Note: This is my first PR to llvm.
---
clang/lib/CIR/CodeGen/CIRGenBuiltinX86.cpp | 75 +++-------------------
1 file changed, 9 insertions(+), 66 deletions(-)
diff --git a/clang/lib/CIR/CodeGen/CIRGenBuiltinX86.cpp b/clang/lib/CIR/CodeGen/CIRGenBuiltinX86.cpp
index 1c1ef4da20b0d..bbca169593ff7 100644
--- a/clang/lib/CIR/CodeGen/CIRGenBuiltinX86.cpp
+++ b/clang/lib/CIR/CodeGen/CIRGenBuiltinX86.cpp
@@ -88,68 +88,13 @@ static mlir::Value getMaskVecValue(CIRGenBuilderTy &builder, mlir::Location loc,
}
return maskVec;
}
+static mlir::Value emitX86CompressExpand(CIRGenFunction &cgf, const CallExpr *expr,ArrayRef<mlir::Value> ops, bool IsCompress, const std::string &ID){
+ auto ResultTy = cast<cir::VectorType>(ops[1].getType());
+ mlir::Value MaskValue = getMaskVecValue(cgf, expr, ops[2], cast<cir::VectorType>(ResultTy).getSize());
+ llvm::SmallVector<mlir::Value, 4> op{ops[0], ops[1], MaskValue};
+
+ return emitIntrinsicCallOp(cgf,expr, ID, ResultTy, op);
-// Builds the VecShuffleOp for pshuflw and pshufhw x86 builtins.
-//
-// The vector is split into lanes of 8 word elements (16 bits).

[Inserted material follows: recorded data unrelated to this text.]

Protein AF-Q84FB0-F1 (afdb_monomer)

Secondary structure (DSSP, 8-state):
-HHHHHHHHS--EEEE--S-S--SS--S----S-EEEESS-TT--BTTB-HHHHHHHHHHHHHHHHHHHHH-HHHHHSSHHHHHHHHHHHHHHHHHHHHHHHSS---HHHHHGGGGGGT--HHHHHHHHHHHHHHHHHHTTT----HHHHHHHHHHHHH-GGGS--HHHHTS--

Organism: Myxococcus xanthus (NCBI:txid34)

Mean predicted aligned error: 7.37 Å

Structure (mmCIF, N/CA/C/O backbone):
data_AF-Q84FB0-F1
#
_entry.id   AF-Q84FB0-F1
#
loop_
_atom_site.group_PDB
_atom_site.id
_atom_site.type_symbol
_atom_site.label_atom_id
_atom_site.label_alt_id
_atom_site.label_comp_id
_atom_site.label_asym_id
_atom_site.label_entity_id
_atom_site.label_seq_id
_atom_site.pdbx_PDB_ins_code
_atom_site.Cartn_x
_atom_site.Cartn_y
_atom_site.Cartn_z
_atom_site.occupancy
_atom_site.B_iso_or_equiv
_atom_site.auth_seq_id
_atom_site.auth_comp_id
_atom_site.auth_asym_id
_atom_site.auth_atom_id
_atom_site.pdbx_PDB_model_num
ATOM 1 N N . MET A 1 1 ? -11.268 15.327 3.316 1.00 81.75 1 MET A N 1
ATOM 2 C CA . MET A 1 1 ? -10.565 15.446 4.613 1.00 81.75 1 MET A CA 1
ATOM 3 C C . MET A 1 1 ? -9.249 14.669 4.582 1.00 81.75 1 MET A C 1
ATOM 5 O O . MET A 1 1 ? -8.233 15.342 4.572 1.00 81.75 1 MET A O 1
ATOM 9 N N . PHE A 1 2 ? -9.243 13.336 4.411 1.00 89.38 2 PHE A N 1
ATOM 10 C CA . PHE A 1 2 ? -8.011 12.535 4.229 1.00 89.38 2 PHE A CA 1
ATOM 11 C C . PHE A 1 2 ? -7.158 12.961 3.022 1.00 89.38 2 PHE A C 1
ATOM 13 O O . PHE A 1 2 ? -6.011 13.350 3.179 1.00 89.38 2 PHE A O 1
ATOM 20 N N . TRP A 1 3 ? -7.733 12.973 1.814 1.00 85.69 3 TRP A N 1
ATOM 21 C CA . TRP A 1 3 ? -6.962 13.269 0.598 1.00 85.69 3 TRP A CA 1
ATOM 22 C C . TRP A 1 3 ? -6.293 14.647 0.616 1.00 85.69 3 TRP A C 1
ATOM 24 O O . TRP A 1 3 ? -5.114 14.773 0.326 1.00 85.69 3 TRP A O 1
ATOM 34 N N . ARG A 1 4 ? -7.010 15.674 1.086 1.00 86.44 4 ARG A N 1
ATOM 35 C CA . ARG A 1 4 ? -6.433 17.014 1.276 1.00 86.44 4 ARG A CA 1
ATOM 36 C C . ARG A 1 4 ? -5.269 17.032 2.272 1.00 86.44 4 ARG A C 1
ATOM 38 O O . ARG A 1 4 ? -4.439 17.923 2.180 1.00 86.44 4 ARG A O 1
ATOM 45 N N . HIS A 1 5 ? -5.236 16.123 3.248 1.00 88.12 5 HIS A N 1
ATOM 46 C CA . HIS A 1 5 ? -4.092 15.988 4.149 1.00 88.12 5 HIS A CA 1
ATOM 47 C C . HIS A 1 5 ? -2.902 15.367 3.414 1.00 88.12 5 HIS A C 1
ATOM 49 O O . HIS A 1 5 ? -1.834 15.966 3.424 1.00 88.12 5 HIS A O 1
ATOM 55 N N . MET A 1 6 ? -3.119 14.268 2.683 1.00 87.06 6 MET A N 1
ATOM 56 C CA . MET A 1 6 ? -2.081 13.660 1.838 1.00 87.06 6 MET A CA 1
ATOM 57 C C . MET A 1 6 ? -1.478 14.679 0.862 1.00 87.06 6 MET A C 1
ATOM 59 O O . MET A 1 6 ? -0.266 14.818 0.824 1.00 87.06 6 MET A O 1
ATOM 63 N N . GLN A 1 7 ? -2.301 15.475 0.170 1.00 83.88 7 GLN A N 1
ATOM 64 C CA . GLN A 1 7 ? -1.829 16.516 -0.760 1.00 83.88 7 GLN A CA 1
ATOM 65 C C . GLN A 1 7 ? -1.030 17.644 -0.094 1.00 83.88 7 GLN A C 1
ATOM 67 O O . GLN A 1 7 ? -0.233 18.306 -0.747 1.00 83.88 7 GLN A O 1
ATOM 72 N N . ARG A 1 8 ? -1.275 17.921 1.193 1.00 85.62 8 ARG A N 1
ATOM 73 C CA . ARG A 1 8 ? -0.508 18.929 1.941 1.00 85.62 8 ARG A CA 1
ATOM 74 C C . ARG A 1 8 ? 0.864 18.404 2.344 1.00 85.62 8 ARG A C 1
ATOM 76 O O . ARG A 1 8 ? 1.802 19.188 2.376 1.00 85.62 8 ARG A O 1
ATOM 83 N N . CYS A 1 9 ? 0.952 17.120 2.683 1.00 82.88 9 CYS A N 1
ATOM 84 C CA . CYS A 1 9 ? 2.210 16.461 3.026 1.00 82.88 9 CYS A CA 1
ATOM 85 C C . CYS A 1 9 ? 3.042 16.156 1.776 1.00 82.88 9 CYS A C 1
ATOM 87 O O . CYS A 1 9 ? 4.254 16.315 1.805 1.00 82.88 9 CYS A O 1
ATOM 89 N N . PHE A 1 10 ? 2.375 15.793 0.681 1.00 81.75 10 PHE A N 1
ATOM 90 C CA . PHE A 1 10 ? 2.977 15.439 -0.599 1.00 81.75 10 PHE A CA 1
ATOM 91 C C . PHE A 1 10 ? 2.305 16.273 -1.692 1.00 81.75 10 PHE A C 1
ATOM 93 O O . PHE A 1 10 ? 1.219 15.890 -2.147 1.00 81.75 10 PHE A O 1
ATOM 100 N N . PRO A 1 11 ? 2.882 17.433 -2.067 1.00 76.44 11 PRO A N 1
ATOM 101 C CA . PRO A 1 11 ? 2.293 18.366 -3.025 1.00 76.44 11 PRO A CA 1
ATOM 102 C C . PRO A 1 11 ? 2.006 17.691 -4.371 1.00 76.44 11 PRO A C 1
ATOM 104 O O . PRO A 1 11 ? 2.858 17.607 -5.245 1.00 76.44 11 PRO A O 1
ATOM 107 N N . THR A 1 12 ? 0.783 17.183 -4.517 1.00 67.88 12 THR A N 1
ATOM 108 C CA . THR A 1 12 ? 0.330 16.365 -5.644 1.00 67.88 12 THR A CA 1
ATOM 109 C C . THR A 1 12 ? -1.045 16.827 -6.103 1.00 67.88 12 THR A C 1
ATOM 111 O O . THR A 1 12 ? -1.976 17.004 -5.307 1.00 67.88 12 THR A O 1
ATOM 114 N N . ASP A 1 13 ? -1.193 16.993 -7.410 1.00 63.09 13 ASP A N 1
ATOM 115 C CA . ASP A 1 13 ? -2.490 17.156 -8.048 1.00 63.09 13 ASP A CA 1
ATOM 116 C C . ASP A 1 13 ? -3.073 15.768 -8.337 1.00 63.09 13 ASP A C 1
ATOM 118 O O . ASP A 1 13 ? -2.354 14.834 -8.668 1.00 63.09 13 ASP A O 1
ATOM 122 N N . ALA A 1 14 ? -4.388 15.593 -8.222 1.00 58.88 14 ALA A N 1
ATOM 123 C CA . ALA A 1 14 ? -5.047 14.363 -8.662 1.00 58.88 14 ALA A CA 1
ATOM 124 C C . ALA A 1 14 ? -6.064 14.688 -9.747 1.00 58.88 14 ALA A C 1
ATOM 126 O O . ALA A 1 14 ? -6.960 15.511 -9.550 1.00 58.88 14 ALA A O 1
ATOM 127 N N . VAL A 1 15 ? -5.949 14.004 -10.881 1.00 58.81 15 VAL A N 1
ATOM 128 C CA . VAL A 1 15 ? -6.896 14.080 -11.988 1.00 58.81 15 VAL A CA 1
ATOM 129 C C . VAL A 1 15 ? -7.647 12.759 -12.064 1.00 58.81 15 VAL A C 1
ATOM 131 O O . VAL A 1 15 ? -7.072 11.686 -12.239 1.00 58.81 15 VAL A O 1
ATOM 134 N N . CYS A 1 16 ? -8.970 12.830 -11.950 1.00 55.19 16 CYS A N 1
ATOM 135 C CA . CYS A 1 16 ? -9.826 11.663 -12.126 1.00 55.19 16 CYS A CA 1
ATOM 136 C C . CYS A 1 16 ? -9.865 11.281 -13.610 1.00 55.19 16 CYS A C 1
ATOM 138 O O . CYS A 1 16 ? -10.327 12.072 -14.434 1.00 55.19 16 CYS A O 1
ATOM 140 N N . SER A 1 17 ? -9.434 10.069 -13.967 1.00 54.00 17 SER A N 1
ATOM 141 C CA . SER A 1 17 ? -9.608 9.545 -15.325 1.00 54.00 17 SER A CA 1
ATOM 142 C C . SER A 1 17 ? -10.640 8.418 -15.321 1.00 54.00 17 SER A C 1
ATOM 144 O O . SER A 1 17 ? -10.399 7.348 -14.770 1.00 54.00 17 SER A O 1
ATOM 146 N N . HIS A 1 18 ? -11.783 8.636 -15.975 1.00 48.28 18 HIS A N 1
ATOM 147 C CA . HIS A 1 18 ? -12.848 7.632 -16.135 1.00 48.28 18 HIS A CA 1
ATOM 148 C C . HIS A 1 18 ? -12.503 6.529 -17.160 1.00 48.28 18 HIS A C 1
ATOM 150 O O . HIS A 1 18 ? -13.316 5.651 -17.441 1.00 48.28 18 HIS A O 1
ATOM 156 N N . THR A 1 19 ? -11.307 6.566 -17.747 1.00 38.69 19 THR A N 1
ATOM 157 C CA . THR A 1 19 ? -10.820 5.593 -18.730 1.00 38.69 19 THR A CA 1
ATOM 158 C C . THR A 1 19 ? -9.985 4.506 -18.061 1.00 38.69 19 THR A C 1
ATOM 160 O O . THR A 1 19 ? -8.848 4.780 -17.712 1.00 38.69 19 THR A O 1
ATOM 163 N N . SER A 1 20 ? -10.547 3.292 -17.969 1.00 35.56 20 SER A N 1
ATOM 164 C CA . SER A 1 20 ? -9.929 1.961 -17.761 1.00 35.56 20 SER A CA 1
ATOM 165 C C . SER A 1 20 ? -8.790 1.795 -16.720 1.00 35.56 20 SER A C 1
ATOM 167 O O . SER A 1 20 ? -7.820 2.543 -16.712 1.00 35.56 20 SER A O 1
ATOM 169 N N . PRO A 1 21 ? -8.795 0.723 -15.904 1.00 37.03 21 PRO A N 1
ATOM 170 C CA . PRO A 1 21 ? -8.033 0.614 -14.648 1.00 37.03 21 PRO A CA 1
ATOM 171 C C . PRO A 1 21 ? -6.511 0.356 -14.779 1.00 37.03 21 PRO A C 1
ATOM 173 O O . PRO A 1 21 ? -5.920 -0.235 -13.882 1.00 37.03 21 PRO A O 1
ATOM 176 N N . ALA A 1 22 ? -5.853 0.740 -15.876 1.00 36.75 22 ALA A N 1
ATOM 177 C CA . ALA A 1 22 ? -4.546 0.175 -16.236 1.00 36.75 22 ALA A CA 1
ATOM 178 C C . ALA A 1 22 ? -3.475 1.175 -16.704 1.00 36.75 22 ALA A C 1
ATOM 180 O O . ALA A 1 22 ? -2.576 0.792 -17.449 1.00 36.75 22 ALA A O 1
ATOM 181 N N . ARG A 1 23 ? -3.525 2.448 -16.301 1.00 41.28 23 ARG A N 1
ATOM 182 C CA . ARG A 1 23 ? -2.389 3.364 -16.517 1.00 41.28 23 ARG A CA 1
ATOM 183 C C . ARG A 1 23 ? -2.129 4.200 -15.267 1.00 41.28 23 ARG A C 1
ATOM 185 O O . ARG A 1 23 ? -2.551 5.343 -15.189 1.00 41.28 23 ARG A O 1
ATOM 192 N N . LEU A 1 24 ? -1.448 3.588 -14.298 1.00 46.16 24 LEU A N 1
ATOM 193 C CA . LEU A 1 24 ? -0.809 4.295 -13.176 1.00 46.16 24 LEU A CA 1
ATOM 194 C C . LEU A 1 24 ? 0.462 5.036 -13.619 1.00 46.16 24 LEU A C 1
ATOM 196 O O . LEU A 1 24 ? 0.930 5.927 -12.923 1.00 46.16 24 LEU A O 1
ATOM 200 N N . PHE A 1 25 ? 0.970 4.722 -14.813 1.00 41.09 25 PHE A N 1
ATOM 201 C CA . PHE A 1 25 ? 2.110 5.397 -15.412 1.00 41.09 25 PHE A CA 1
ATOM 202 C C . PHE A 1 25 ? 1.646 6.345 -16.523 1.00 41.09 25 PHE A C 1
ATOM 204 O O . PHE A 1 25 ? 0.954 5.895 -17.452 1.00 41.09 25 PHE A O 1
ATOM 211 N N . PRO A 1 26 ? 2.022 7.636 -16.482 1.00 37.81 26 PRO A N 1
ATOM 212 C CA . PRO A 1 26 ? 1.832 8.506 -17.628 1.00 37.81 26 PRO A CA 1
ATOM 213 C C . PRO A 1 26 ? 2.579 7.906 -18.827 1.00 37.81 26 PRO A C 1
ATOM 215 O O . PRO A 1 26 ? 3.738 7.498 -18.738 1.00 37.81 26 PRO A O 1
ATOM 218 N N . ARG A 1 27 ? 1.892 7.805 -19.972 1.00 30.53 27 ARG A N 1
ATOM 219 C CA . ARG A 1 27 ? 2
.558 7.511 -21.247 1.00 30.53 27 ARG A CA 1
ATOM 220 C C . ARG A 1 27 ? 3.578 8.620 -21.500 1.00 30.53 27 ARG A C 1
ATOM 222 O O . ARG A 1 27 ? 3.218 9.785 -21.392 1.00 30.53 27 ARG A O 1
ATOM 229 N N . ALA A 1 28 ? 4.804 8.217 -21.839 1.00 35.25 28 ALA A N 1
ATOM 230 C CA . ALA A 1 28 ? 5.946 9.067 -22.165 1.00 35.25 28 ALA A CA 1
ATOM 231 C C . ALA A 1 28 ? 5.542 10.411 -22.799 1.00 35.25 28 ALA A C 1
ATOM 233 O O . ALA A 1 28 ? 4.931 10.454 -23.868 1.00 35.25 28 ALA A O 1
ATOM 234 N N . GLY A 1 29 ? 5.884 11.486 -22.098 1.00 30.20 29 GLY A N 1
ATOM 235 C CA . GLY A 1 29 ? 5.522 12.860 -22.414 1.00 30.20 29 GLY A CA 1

The lower or
-// upper half of each lane, controlled by `isLow`, is shuffled in the following
-// way: The immediate is truncated to 8 bits, separated into 4 2-bit fields. The
-// i-th field's value represents the resulting index of the i-th element in the
-// half lane after shuffling. The other half of the lane remains unchanged.
-static cir::VecShuffleOp emitPshufWord(CIRGenBuilderTy &builder,
- const mlir::Value vec,
- const mlir::Value immediate,
- const mlir::Location loc,
- const bool isLow) {
- uint32_t imm = CIRGenFunction::getZExtIntValueFromConstOp(immediate);
-
- auto vecTy = cast<cir::VectorType>(vec.getType());
- unsigned numElts = vecTy.getSize();
-
- unsigned firstHalfStart = isLow ? 0 : 4;
- unsigned secondHalfStart = 4 - firstHalfStart;
-
- // Splat the 8-bits of immediate 4 times to help the loop wrap around.

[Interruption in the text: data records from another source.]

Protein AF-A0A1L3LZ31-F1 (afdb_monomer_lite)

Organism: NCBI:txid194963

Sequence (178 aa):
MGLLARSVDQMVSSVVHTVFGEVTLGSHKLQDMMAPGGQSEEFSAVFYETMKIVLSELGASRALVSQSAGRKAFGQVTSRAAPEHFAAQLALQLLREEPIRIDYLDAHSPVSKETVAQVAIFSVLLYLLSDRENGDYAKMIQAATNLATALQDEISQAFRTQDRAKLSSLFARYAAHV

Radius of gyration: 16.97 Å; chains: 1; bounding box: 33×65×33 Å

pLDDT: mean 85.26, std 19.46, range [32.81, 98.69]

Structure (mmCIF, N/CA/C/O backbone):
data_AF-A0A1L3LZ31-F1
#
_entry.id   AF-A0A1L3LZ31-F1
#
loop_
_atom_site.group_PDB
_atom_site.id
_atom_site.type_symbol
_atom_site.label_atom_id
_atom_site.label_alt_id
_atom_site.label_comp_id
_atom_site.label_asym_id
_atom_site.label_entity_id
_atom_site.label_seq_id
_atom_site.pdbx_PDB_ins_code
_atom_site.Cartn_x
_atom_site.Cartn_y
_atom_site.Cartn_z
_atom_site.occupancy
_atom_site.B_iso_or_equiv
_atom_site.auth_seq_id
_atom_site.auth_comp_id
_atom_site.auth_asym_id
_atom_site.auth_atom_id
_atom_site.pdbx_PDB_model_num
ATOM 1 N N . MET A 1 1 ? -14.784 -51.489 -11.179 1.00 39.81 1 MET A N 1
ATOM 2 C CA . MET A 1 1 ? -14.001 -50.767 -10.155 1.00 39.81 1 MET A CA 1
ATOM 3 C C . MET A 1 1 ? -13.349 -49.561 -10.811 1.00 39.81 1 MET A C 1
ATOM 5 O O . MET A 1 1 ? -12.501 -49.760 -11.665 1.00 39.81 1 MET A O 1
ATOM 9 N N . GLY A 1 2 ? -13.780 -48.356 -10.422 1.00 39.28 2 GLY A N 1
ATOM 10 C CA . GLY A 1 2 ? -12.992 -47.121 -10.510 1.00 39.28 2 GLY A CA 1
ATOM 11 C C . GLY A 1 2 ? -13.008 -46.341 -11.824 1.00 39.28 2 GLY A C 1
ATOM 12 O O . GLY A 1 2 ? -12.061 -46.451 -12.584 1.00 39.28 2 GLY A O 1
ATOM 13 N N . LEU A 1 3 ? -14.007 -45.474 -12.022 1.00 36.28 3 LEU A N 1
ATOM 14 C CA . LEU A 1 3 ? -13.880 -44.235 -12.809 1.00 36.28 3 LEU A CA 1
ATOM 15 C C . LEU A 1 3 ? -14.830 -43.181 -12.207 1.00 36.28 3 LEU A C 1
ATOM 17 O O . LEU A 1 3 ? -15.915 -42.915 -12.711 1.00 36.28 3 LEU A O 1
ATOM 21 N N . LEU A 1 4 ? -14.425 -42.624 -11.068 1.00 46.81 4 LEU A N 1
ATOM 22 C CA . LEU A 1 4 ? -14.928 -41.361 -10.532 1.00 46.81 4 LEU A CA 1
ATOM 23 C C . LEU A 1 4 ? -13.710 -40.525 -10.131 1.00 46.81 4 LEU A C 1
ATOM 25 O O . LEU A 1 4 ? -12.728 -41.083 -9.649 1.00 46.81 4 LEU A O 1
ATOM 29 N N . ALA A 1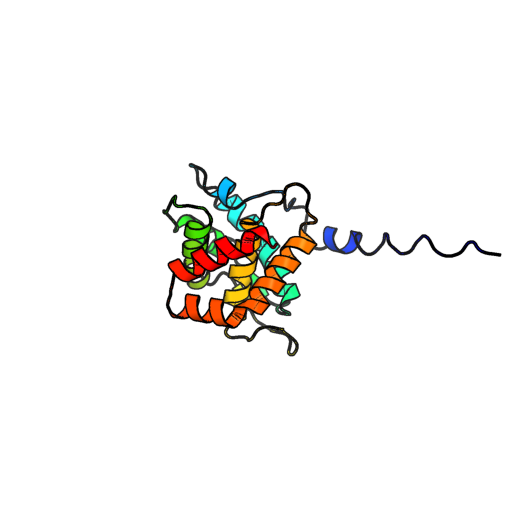 5 ? -13.839 -39.208 -10.301 1.00 45.81 5 ALA A N 1
ATOM 30 C CA . ALA A 1 5 ? -12.892 -38.137 -9.975 1.00 45.81 5 ALA A CA 1
ATOM 31 C C . ALA A 1 5 ? -11.959 -37.690 -11.115 1.00 45.81 5 ALA A C 1
ATOM 33 O O . ALA A 1 5 ? -10.784 -38.042 -11.151 1.00 45.81 5 ALA A O 1
ATOM 34 N N . ARG A 1 6 ? -12.479 -36.836 -12.011 1.00 41.78 6 ARG A N 1
ATOM 35 C CA . ARG A 1 6 ? -11.701 -35.779 -12.696 1.00 41.78 6 ARG A CA 1
ATOM 36 C C . ARG A 1 6 ? -12.620 -34.808 -13.449 1.00 41.78 6 ARG A C 1
ATOM 38 O O . ARG A 1 6 ? -12.605 -34.747 -14.669 1.00 41.78 6 ARG A O 1
ATOM 45 N N . SER A 1 7 ? -13.461 -34.066 -12.732 1.00 39.75 7 SER A N 1
ATOM 46 C CA . SER A 1 7 ? -14.238 -32.975 -13.352 1.00 39.75 7 SER A CA 1
ATOM 47 C C . SER A 1 7 ? -14.838 -32.014 -12.321 1.00 39.75 7 SER A C 1
ATOM 49 O O . SER A 1 7 ? -16.022 -31.700 -12.391 1.00 39.75 7 SER A O 1
ATOM 51 N N . VAL A 1 8 ? -14.049 -31.579 -11.331 1.00 41.03 8 VAL A N 1
ATOM 52 C CA . VAL A 1 8 ? -14.482 -30.530 -10.380 1.00 41.03 8 VAL A CA 1
ATOM 53 C C . VAL A 1 8 ? -13.474 -29.371 -10.277 1.00 41.03 8 VAL A C 1
ATOM 55 O O . VAL A 1 8 ? -13.866 -28.261 -9.942 1.00 41.03 8 VAL A O 1
ATOM 58 N N . ASP A 1 9 ? -12.215 -29.545 -10.697 1.00 38.34 9 ASP A N 1
ATOM 59 C CA . ASP A 1 9 ? -11.177 -28.503 -10.553 1.00 38.34 9 ASP A CA 1
ATOM 60 C C . ASP A 1 9 ? -11.232 -27.341 -11.564 1.00 38.34 9 ASP A C 1
ATOM 62 O O . ASP A 1 9 ? -10.511 -26.360 -11.414 1.00 38.34 9 ASP A O 1
ATOM 66 N N . GLN A 1 10 ? -12.088 -27.389 -12.590 1.00 38.19 10 GLN A N 1
ATOM 67 C CA . GLN A 1 10 ? -12.130 -26.339 -13.624 1.00 38.19 10 GLN A CA 1
ATOM 68 C C . GLN A 1 10 ? -13.148 -25.215 -13.374 1.00 38.19 10 GLN A C 1
ATOM 70 O O . GLN A 1 10 ? -13.153 -24.240 -14.119 1.00 38.19 10 GLN A O 1
ATOM 75 N N . MET A 1 11 ? -13.980 -25.292 -12.328 1.00 39.72 11 MET A N 1
ATOM 76 C CA . MET A 1 11 ? -15.030 -24.284 -12.076 1.00 39.72 11 MET A CA 1
ATOM 77 C C . MET A 1 11 ? -14.653 -23.181 -11.076 1.00 39.72 11 MET A C 1
ATOM 79 O O . MET A 1 11 ? -15.417 -22.235 -10.906 1.00 39.72 11 MET A O 1
ATOM 83 N N . VAL A 1 12 ? -13.478 -23.243 -10.442 1.00 41.28 12 VAL A N 1
ATOM 84 C CA . VAL A 1 12 ? -13.051 -22.215 -9.468 1.00 41.28 12 VAL A CA 1
ATOM 85 C C . VAL A 1 12 ? -12.274 -21.066 -10.136 1.00 41.28 12 VAL A C 1
ATOM 87 O O . VAL A 1 12 ? -12.230 -19.961 -9.608 1.00 41.28 12 VAL A O 1
ATOM 90 N N . SER A 1 13 ? -11.738 -21.267 -11.345 1.00 32.81 13 SER A N 1
ATOM 91 C CA . SER A 1 13 ? -10.962 -20.238 -12.062 1.00 32.81 13 SER A CA 1
ATOM 92 C C . SER A 1 13 ? -11.827 -19.246 -12.857 1.00 32.81 13 SER A C 1
ATOM 94 O O . SER A 1 13 ? -11.401 -18.123 -13.116 1.00 32.81 13 SER A O 1
ATOM 96 N N . SER A 1 14 ? -13.065 -19.603 -13.205 1.00 35.97 14 SER A N 1
ATOM 97 C CA . SER A 1 14 ? -13.921 -18.777 -14.069 1.00 35.97 14 SER A CA 1
ATOM 98 C C . SER A 1 14 ? -14.652 -17.642 -13.347 1.00 35.97 14 SER A C 1
ATOM 100 O O . SER A 1 14 ? -15.128 -16.723 -14.003 1.00 35.97 14 SER A O 1
ATOM 102 N N . VAL A 1 15 ? -14.738 -17.666 -12.014 1.00 42.50 15 VAL A N 1
ATOM 103 C CA . VAL A 1 15 ? -15.490 -16.647 -11.253 1.00 42.50 15 VAL A CA 1
ATOM 104 C C . VAL A 1 15 ? -14.682 -15.356 -11.055 1.00 42.50 15 VAL A C 1
ATOM 106 O O . VAL A 1 15 ? -15.261 -14.289 -10.865 1.00 42.50 15 VAL A O 1
ATOM 109 N N . VAL A 1 16 ? -13.354 -15.409 -11.195 1.00 46.00 16 VAL A N 1
ATOM 110 C CA . VAL A 1 16 ? -12.488 -14.222 -11.081 1.00 46.00 16 VAL A CA 1
ATOM 111 C C . VAL A 1 16 ? -12.533 -13.359 -12.352 1.00 46.00 16 VAL A C 1
ATOM 113 O O . VAL A 1 16 ? -12.413 -12.141 -12.266 1.00 46.00 16 VAL A O 1
ATOM 116 N N . HIS A 1 17 ? -12.808 -13.949 -13.521 1.00 40.97 17 HIS A N 1
ATOM 117 C CA . HIS A 1 17 ? -12.828 -13.224 -14.800 1.00 40.97 17 HIS A CA 1
ATOM 118 C C . HIS A 1 17 ? -14.130 -12.465 -15.100 1.00 40.97 17 HIS A C 1
ATOM 120 O O . HIS A 1 17 ? -14.138 -11.608 -15.976 1.00 40.97 17 HIS A O 1
ATOM 126 N N . THR A 1 18 ? -15.243 -12.765 -14.423 1.00 38.41 18 THR A N 1
ATOM 127 C CA . THR A 1 18 ? -16.560 -12.214 -14.811 1.00 38.41 18 THR A CA 1
ATOM 128 C C . THR A 1 18 ? -16.997 -11.007 -13.974 1.00 38.41 18 THR A C 1
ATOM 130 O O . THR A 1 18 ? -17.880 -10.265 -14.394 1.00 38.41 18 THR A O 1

- imm = (imm & 0xff) * 0x01010101;
-
- int64_t indices[32];
- for (unsigned l = 0; l != numElts; l += 8) {
- for (unsigned i = firstHalfStart; i != firstHalfStart + 4; ++i) {
- indices[l + i] = l + (imm & 3) + firstHalfStart;
- imm >>= 2;
- }
- for (unsigned i = secondHalfStart; i != secondHalfStart + 4; ++i)
- indices[l + i] = l + i;
- }
-
- return builder.createVecShuffle(loc, vec, ArrayRef(indices, numElts));
-}
-
-// Builds the shuffle mask for pshufd and shufpd/shufps x86 builtins.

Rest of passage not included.